### ABOUT THIS TASK
The word "Klebsiella" may appear in some lines of the data; copy every such line.

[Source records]
▼▼▼

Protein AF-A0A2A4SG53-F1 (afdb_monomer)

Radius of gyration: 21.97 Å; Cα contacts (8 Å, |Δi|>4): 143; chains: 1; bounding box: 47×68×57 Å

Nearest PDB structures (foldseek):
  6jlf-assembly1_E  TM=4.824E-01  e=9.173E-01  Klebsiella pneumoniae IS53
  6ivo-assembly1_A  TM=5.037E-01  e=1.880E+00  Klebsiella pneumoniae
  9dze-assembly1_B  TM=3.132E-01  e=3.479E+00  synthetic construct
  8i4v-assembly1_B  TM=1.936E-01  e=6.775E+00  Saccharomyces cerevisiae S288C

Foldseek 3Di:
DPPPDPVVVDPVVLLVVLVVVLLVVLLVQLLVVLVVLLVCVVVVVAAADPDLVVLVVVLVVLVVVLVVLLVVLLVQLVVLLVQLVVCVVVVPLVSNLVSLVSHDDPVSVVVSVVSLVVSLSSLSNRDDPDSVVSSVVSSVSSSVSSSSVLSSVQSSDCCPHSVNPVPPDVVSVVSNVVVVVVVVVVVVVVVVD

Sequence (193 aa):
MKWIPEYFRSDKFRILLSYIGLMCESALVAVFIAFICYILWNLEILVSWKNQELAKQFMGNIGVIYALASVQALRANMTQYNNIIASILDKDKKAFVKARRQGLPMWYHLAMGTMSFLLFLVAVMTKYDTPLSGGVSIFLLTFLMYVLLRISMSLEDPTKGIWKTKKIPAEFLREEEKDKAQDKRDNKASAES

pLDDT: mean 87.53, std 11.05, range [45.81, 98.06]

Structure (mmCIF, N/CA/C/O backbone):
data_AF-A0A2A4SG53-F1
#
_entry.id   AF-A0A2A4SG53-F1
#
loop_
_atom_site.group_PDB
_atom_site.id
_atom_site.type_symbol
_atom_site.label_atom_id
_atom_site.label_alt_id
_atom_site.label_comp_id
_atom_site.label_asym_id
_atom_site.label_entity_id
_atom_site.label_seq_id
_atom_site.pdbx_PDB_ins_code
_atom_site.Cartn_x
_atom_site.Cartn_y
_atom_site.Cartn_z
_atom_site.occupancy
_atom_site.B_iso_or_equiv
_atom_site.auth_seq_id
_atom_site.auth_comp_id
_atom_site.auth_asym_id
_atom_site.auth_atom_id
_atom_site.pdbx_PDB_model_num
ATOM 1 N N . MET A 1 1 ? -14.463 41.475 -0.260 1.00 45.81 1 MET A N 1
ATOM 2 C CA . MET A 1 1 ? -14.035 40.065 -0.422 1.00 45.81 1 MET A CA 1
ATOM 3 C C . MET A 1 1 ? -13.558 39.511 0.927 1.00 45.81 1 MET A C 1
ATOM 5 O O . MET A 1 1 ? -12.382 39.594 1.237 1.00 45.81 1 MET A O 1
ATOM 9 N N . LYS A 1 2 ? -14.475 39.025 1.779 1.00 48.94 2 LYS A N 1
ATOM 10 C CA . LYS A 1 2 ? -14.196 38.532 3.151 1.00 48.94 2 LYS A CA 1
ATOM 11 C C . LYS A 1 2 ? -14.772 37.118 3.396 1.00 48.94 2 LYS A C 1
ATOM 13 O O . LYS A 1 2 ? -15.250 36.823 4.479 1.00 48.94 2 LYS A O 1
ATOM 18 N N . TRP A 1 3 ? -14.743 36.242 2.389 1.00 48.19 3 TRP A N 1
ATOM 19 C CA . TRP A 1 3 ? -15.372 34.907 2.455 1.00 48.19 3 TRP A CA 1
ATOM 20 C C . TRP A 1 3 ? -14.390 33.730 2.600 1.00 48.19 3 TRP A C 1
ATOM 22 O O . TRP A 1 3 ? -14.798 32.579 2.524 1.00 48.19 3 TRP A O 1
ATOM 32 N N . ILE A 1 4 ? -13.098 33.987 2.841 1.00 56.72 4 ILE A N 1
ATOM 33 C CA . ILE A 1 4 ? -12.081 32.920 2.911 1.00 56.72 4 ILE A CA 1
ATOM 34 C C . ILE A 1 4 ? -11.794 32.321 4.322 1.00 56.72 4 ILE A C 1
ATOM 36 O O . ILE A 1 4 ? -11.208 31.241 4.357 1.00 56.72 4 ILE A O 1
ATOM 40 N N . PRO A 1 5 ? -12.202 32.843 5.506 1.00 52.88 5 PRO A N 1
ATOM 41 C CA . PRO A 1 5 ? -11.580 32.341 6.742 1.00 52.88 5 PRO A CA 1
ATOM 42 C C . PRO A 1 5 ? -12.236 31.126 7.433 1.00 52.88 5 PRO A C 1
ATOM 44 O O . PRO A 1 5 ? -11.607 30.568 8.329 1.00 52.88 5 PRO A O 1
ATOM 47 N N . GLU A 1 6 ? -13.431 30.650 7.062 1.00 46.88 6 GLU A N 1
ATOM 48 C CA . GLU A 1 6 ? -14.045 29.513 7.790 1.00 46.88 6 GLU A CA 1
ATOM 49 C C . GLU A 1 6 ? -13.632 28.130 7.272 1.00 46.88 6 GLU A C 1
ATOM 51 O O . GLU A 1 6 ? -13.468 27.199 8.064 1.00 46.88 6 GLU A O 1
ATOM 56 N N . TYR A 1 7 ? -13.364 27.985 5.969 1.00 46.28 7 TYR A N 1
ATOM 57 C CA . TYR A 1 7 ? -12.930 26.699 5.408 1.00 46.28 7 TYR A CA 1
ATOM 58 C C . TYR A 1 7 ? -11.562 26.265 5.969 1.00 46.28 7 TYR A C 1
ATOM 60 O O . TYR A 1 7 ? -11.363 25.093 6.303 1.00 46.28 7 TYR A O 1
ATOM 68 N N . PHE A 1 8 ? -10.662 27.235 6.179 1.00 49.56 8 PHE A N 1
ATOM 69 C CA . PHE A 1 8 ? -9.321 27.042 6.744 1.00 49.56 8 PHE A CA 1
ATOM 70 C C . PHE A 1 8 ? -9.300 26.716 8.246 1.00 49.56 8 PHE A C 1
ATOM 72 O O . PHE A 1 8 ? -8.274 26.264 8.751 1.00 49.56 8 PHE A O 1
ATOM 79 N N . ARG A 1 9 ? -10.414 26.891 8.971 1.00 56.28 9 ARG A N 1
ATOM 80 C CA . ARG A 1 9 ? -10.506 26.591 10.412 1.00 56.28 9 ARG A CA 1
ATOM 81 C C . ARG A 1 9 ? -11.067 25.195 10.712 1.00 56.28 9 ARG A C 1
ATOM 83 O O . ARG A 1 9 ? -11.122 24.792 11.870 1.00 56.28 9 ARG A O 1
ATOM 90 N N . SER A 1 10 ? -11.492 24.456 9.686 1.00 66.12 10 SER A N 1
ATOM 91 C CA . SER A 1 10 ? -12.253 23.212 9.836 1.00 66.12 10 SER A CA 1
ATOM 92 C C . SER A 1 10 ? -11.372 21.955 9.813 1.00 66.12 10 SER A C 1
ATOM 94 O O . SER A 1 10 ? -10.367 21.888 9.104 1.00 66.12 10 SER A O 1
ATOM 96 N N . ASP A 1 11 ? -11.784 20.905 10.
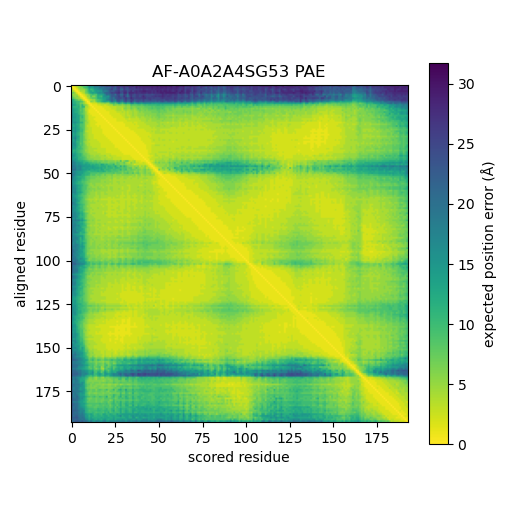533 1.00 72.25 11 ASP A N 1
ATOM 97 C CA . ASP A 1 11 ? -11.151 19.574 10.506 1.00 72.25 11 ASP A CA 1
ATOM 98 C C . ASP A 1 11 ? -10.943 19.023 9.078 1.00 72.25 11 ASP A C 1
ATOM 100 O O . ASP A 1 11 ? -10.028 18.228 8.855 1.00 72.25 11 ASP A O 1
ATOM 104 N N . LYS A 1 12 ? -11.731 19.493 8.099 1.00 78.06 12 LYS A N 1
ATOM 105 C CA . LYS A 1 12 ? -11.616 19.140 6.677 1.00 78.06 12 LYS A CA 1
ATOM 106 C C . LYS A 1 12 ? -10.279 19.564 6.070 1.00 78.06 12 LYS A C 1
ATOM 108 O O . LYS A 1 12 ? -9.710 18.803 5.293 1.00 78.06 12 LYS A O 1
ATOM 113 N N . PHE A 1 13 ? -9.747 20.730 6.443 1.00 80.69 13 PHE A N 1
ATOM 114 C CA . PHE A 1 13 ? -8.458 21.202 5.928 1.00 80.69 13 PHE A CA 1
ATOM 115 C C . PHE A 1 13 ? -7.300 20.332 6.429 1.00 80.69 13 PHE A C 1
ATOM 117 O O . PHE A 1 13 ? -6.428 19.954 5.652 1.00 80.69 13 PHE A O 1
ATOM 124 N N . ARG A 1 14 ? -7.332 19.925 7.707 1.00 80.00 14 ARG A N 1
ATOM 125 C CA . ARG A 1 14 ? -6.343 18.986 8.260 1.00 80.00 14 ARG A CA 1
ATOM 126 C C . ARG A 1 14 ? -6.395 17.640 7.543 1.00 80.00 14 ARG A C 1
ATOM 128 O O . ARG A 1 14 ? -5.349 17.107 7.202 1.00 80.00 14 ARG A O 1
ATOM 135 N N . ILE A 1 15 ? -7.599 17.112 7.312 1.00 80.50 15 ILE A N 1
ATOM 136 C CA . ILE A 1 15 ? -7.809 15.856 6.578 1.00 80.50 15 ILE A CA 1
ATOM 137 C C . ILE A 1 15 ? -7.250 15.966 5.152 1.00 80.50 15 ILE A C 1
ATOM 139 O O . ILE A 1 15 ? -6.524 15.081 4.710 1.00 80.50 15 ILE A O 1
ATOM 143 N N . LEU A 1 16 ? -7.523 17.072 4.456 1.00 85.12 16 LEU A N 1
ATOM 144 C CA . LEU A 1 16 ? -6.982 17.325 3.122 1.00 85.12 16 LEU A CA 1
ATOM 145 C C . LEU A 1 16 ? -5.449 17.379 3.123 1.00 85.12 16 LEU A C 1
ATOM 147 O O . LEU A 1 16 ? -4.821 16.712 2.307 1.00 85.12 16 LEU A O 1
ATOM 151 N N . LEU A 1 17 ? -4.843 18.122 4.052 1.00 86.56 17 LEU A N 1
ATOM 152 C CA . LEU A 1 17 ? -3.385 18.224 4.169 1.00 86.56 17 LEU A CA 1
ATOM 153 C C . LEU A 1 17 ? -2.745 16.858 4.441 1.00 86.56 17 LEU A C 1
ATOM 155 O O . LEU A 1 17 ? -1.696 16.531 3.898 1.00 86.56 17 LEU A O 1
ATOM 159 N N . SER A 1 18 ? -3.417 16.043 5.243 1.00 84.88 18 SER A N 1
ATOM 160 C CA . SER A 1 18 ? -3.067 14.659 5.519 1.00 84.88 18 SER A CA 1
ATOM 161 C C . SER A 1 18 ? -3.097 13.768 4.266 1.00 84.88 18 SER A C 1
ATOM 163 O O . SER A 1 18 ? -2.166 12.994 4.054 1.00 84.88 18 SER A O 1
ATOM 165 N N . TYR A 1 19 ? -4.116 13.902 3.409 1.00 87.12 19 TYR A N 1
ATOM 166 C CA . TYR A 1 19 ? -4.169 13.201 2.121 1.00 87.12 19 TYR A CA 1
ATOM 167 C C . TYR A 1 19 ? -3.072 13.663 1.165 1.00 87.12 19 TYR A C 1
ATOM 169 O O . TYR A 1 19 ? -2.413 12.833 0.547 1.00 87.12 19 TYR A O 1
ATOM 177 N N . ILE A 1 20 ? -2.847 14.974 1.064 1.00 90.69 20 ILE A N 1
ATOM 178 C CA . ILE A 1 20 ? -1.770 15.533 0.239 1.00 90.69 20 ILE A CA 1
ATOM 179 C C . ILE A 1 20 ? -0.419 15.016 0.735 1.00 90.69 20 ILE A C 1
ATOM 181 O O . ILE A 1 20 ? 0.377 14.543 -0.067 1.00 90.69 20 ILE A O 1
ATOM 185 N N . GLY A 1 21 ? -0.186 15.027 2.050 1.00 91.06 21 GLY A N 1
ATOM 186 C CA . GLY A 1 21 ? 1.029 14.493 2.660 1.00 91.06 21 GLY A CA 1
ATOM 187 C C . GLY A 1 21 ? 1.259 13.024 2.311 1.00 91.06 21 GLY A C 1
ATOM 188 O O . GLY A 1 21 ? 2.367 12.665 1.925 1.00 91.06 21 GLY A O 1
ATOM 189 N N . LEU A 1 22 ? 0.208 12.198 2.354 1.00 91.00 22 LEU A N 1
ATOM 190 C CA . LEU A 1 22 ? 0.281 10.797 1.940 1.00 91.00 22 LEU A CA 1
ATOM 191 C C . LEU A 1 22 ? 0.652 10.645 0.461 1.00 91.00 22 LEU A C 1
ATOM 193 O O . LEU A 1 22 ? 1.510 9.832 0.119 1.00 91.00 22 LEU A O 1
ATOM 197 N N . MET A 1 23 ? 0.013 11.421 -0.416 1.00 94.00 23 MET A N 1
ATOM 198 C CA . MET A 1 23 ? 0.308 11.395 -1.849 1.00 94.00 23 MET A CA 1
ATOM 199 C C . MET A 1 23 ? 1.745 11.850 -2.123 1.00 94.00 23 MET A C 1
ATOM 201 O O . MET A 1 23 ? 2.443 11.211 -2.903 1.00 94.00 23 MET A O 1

▲▲▲

### ANSWER FOR THIS EXERCISE
  6jlf-assembly1_E  TM=4.824E-01  e=9.173E-01  Klebsiella pneumoniae IS53
  6ivo-assembly1_A  TM=5.037E-01  e=1.880E+00  Klebsiella pneumoniae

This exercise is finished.